Records to use

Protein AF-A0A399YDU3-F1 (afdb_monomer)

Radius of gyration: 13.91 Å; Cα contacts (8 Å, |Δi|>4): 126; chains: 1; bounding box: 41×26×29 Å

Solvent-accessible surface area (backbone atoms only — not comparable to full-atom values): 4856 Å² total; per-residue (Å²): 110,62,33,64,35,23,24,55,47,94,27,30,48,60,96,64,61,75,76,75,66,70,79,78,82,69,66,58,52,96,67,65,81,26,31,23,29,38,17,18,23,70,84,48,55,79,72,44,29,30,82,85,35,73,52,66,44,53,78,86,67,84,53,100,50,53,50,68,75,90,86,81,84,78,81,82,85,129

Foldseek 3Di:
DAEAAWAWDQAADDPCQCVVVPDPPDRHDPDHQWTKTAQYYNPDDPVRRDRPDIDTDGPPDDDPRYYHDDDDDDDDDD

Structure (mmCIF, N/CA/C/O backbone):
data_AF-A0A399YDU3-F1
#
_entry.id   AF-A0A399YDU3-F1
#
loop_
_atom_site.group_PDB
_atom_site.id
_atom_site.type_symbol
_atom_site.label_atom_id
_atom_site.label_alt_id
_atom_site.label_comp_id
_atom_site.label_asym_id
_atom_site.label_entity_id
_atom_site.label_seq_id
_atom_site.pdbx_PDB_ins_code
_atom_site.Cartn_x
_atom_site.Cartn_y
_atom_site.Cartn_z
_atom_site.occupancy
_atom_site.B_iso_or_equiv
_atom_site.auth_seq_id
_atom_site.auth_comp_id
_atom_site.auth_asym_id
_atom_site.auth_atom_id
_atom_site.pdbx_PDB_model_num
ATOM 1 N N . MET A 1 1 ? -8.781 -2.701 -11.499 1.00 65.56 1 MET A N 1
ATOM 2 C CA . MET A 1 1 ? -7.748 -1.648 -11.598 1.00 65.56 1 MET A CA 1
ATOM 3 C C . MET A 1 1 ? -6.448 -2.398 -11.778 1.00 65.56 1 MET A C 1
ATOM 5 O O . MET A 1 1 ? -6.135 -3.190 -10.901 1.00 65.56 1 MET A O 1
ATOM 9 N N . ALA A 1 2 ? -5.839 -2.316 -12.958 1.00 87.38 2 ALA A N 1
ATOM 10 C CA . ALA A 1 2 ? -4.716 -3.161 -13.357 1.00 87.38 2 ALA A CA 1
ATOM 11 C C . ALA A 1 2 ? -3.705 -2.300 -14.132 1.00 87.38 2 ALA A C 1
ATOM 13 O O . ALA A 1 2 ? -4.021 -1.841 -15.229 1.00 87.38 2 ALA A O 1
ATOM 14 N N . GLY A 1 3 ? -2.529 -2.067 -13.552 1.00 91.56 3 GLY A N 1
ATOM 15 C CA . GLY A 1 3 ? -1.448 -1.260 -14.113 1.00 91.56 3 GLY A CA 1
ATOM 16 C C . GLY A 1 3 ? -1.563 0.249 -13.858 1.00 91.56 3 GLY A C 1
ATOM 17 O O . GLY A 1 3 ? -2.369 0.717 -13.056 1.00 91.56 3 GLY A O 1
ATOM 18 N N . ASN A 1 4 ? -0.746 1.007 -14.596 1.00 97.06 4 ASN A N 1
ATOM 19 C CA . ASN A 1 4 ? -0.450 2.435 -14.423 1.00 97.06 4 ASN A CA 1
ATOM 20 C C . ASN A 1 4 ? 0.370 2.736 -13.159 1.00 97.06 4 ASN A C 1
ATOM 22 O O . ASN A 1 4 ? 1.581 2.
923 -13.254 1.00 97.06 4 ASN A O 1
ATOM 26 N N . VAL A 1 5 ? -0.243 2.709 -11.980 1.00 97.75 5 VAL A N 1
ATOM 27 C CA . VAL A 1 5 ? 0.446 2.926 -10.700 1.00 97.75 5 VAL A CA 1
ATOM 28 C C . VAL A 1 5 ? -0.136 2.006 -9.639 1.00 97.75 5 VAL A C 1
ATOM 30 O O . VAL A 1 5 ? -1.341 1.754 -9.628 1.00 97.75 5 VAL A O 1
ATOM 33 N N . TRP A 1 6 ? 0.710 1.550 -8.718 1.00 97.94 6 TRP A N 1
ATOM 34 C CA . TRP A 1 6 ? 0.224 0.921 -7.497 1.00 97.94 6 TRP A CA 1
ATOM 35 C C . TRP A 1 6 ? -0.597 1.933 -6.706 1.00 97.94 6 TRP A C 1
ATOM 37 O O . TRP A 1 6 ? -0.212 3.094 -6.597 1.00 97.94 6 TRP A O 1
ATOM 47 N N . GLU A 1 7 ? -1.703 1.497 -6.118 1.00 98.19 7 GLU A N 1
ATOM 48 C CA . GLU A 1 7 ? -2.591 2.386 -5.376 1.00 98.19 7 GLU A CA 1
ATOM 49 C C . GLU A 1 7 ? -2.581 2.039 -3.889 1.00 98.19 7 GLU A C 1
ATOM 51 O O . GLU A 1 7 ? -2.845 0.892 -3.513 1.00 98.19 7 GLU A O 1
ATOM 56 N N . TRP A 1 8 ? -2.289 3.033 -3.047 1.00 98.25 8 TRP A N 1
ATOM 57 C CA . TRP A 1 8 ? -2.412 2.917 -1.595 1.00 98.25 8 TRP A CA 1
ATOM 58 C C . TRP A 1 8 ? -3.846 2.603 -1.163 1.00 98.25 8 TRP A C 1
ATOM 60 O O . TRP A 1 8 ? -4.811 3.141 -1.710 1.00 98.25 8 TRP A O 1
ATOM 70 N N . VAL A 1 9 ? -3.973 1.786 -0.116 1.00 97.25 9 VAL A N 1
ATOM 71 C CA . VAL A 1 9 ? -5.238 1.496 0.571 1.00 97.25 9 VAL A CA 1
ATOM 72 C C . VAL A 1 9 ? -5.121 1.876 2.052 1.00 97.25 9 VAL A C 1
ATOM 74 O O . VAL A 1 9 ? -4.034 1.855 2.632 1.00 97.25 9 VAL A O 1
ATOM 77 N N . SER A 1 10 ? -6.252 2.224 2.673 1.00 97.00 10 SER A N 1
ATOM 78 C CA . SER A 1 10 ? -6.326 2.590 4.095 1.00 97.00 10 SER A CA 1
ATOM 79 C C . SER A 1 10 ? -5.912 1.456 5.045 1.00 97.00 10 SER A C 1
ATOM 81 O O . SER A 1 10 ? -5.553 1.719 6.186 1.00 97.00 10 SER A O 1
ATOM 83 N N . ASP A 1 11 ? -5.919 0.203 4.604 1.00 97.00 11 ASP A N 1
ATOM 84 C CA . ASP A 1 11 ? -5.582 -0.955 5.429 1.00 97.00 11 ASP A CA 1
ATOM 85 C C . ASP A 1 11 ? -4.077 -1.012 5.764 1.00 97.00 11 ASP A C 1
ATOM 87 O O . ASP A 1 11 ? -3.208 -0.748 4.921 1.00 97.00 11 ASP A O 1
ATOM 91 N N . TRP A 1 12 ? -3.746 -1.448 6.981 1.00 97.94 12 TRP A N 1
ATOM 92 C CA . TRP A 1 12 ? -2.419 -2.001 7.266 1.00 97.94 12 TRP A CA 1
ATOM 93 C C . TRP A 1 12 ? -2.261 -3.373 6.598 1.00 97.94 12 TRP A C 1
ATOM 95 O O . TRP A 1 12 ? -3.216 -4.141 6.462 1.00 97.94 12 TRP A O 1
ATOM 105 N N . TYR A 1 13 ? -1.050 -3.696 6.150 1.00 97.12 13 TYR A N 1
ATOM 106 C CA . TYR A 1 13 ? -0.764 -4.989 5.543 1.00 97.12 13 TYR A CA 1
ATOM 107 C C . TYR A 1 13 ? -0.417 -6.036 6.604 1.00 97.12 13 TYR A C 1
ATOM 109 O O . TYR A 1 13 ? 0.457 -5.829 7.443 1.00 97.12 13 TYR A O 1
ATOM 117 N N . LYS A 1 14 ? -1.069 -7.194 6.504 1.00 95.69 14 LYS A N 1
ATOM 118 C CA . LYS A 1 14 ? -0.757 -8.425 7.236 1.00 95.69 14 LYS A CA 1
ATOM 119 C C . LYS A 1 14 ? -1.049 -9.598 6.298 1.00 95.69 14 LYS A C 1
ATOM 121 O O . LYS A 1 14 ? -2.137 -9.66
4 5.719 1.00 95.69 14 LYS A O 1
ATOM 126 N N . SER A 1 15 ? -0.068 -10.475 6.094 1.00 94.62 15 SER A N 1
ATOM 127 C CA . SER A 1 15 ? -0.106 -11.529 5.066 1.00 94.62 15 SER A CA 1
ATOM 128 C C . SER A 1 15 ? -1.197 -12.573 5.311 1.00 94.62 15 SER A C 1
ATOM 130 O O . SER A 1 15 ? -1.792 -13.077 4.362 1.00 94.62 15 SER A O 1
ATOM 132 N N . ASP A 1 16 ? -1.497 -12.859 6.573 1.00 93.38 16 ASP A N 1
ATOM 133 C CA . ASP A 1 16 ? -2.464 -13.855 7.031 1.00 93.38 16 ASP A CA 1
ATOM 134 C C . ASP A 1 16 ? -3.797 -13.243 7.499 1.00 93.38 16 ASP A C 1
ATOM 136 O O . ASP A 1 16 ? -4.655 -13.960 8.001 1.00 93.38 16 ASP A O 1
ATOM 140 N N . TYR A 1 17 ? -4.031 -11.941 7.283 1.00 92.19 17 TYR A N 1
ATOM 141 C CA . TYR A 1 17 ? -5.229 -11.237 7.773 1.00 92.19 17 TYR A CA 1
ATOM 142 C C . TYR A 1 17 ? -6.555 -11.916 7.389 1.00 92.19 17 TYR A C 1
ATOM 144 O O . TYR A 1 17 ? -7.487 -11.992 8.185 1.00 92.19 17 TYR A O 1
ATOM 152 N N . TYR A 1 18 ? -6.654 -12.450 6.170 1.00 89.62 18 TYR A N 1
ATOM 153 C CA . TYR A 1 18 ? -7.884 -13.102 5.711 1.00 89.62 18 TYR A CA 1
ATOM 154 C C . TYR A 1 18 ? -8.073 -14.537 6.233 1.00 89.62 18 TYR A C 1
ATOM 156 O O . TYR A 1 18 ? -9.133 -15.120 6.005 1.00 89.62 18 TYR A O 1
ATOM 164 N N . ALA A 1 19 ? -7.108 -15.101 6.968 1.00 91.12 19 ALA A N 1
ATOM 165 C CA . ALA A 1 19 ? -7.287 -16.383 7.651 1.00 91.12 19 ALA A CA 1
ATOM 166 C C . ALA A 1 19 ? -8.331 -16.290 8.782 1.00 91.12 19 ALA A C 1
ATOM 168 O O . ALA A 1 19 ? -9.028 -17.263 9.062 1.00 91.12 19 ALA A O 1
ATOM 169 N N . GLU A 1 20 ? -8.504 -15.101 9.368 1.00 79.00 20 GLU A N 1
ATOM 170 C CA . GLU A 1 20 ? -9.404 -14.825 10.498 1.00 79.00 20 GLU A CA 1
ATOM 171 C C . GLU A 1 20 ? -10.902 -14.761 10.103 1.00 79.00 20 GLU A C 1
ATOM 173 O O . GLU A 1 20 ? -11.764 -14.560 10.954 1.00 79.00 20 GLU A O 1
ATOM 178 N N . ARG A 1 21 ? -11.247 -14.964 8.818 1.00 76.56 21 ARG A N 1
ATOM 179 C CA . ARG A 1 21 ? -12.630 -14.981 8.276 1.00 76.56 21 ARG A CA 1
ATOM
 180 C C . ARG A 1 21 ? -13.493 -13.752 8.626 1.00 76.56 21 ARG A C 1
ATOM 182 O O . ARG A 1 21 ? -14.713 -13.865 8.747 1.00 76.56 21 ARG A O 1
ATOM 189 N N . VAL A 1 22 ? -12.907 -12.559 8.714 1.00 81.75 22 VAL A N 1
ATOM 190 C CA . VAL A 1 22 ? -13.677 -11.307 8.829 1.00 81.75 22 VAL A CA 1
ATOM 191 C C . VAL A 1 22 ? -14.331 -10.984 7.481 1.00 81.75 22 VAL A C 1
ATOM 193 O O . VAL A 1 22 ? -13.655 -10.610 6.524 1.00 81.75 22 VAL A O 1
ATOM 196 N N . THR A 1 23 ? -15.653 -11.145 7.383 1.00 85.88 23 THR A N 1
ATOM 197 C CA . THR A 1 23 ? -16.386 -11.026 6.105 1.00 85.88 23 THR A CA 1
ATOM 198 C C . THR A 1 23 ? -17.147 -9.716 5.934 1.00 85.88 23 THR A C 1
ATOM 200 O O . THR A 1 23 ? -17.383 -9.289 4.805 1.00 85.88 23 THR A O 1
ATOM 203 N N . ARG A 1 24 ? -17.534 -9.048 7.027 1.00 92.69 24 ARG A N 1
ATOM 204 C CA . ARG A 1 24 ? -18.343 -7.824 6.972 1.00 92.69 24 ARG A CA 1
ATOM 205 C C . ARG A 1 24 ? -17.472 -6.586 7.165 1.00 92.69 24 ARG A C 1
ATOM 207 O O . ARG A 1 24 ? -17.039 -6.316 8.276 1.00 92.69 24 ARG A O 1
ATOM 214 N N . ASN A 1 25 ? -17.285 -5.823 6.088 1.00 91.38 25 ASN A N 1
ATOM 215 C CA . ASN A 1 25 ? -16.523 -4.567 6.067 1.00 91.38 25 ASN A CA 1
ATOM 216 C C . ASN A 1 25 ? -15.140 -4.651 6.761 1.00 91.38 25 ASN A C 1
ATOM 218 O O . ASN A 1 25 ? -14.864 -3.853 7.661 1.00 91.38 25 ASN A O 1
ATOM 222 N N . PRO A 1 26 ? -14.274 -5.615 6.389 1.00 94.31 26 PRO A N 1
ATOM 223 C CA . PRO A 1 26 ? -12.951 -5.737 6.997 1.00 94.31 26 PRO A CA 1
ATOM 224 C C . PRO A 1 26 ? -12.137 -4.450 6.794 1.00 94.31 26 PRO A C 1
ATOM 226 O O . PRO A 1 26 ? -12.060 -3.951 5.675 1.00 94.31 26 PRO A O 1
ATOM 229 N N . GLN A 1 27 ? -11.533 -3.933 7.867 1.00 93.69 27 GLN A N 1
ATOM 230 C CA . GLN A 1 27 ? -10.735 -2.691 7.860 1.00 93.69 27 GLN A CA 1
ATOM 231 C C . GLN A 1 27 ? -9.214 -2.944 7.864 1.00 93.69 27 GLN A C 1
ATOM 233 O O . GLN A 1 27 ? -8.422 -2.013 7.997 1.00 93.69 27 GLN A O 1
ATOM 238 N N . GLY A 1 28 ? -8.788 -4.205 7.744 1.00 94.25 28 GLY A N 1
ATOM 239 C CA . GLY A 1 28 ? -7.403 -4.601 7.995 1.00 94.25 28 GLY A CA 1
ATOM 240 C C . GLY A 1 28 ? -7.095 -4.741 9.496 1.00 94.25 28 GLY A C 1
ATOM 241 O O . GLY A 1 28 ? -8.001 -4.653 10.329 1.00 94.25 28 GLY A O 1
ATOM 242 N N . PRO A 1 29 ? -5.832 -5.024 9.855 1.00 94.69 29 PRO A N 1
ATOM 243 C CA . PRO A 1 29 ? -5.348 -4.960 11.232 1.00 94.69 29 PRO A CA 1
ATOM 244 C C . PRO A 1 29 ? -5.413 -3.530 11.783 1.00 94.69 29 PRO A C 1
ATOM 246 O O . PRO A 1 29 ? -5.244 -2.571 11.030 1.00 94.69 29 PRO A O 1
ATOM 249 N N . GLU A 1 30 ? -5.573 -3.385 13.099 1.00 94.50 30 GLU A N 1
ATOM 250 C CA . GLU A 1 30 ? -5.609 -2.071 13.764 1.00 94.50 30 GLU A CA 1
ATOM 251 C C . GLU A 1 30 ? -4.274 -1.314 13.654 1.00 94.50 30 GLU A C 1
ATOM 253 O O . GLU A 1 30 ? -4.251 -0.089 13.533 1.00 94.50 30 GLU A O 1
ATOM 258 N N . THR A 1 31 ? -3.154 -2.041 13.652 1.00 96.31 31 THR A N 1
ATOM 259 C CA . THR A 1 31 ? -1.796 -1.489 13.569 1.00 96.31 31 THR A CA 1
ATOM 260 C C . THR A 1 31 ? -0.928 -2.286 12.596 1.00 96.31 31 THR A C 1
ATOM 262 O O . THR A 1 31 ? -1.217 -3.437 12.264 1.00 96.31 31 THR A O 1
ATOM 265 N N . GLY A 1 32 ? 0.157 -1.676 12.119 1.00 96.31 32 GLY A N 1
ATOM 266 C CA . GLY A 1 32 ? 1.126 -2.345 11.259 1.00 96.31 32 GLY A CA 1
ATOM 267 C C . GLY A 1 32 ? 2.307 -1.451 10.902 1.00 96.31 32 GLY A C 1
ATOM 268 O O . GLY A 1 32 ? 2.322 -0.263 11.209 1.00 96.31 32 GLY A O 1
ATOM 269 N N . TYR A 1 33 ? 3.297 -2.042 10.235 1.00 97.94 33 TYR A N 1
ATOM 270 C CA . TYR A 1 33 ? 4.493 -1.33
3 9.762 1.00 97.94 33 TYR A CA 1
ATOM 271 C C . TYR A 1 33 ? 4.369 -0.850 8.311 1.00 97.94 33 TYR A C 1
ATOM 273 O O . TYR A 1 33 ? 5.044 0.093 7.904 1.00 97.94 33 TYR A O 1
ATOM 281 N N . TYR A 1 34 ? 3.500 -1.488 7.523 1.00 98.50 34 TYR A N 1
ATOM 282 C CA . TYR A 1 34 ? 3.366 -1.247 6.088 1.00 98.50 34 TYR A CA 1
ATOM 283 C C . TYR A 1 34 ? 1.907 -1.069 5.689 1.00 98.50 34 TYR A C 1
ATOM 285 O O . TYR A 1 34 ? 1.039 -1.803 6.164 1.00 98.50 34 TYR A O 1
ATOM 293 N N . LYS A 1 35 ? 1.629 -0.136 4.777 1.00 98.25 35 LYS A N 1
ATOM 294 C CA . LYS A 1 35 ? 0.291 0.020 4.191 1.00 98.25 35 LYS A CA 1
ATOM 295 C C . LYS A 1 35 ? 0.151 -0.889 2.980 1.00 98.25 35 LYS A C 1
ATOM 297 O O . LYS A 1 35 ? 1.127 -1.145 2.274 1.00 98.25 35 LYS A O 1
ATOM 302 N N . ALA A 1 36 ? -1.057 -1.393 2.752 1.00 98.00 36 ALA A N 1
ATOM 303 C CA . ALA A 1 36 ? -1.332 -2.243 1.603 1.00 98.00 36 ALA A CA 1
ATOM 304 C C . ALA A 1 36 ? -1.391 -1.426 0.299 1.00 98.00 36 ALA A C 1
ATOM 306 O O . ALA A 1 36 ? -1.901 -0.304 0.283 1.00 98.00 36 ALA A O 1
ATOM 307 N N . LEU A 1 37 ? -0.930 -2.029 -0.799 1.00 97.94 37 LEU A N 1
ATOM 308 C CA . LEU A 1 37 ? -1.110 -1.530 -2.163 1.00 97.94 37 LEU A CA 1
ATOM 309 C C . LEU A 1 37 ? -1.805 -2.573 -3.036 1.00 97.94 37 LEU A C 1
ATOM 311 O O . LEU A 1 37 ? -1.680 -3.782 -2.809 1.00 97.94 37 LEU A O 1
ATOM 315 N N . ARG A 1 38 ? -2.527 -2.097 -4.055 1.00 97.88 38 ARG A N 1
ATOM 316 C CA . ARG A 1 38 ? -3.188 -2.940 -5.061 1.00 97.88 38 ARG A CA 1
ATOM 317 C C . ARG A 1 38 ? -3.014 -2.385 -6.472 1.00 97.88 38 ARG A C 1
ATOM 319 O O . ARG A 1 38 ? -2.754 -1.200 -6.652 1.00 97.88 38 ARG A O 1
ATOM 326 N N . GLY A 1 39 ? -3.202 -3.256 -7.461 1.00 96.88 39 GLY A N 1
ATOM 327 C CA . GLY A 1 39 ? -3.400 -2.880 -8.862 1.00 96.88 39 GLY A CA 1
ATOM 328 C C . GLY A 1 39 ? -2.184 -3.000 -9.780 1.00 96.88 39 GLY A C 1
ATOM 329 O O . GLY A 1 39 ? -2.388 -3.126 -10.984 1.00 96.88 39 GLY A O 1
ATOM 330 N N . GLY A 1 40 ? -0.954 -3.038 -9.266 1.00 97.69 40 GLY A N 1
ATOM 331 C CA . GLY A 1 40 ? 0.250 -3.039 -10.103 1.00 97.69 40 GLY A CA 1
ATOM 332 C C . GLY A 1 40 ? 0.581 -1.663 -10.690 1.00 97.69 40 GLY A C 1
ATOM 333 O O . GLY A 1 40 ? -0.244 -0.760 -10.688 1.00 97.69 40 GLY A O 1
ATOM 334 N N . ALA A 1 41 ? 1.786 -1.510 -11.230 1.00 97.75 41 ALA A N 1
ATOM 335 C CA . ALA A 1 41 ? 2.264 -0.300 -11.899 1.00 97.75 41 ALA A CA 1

Task description
Collect the lines of the records that include the string "backbone".

Solution for this task
Solvent-accessible surface area (backbone atoms only — not comparable to full-atom values): 4856 Å² total; per-residue (Å²): 110,62,33,64,35,23,24,55,47,94,27,30,48,60,96,64,61,75,76,75,66,70,79,78,82,69,66,58,52,96,67,65,81,26,31,23,29,38,17,18,23,70,84,48,55,79,72,44,29,30,82,85,35,73,52,66,44,53,78,86,67,84,53,100,50,53,50,68,75,90,86,81,84,78,81,82,85,129
Structure (mmCIF, N/CA/C/O backbone):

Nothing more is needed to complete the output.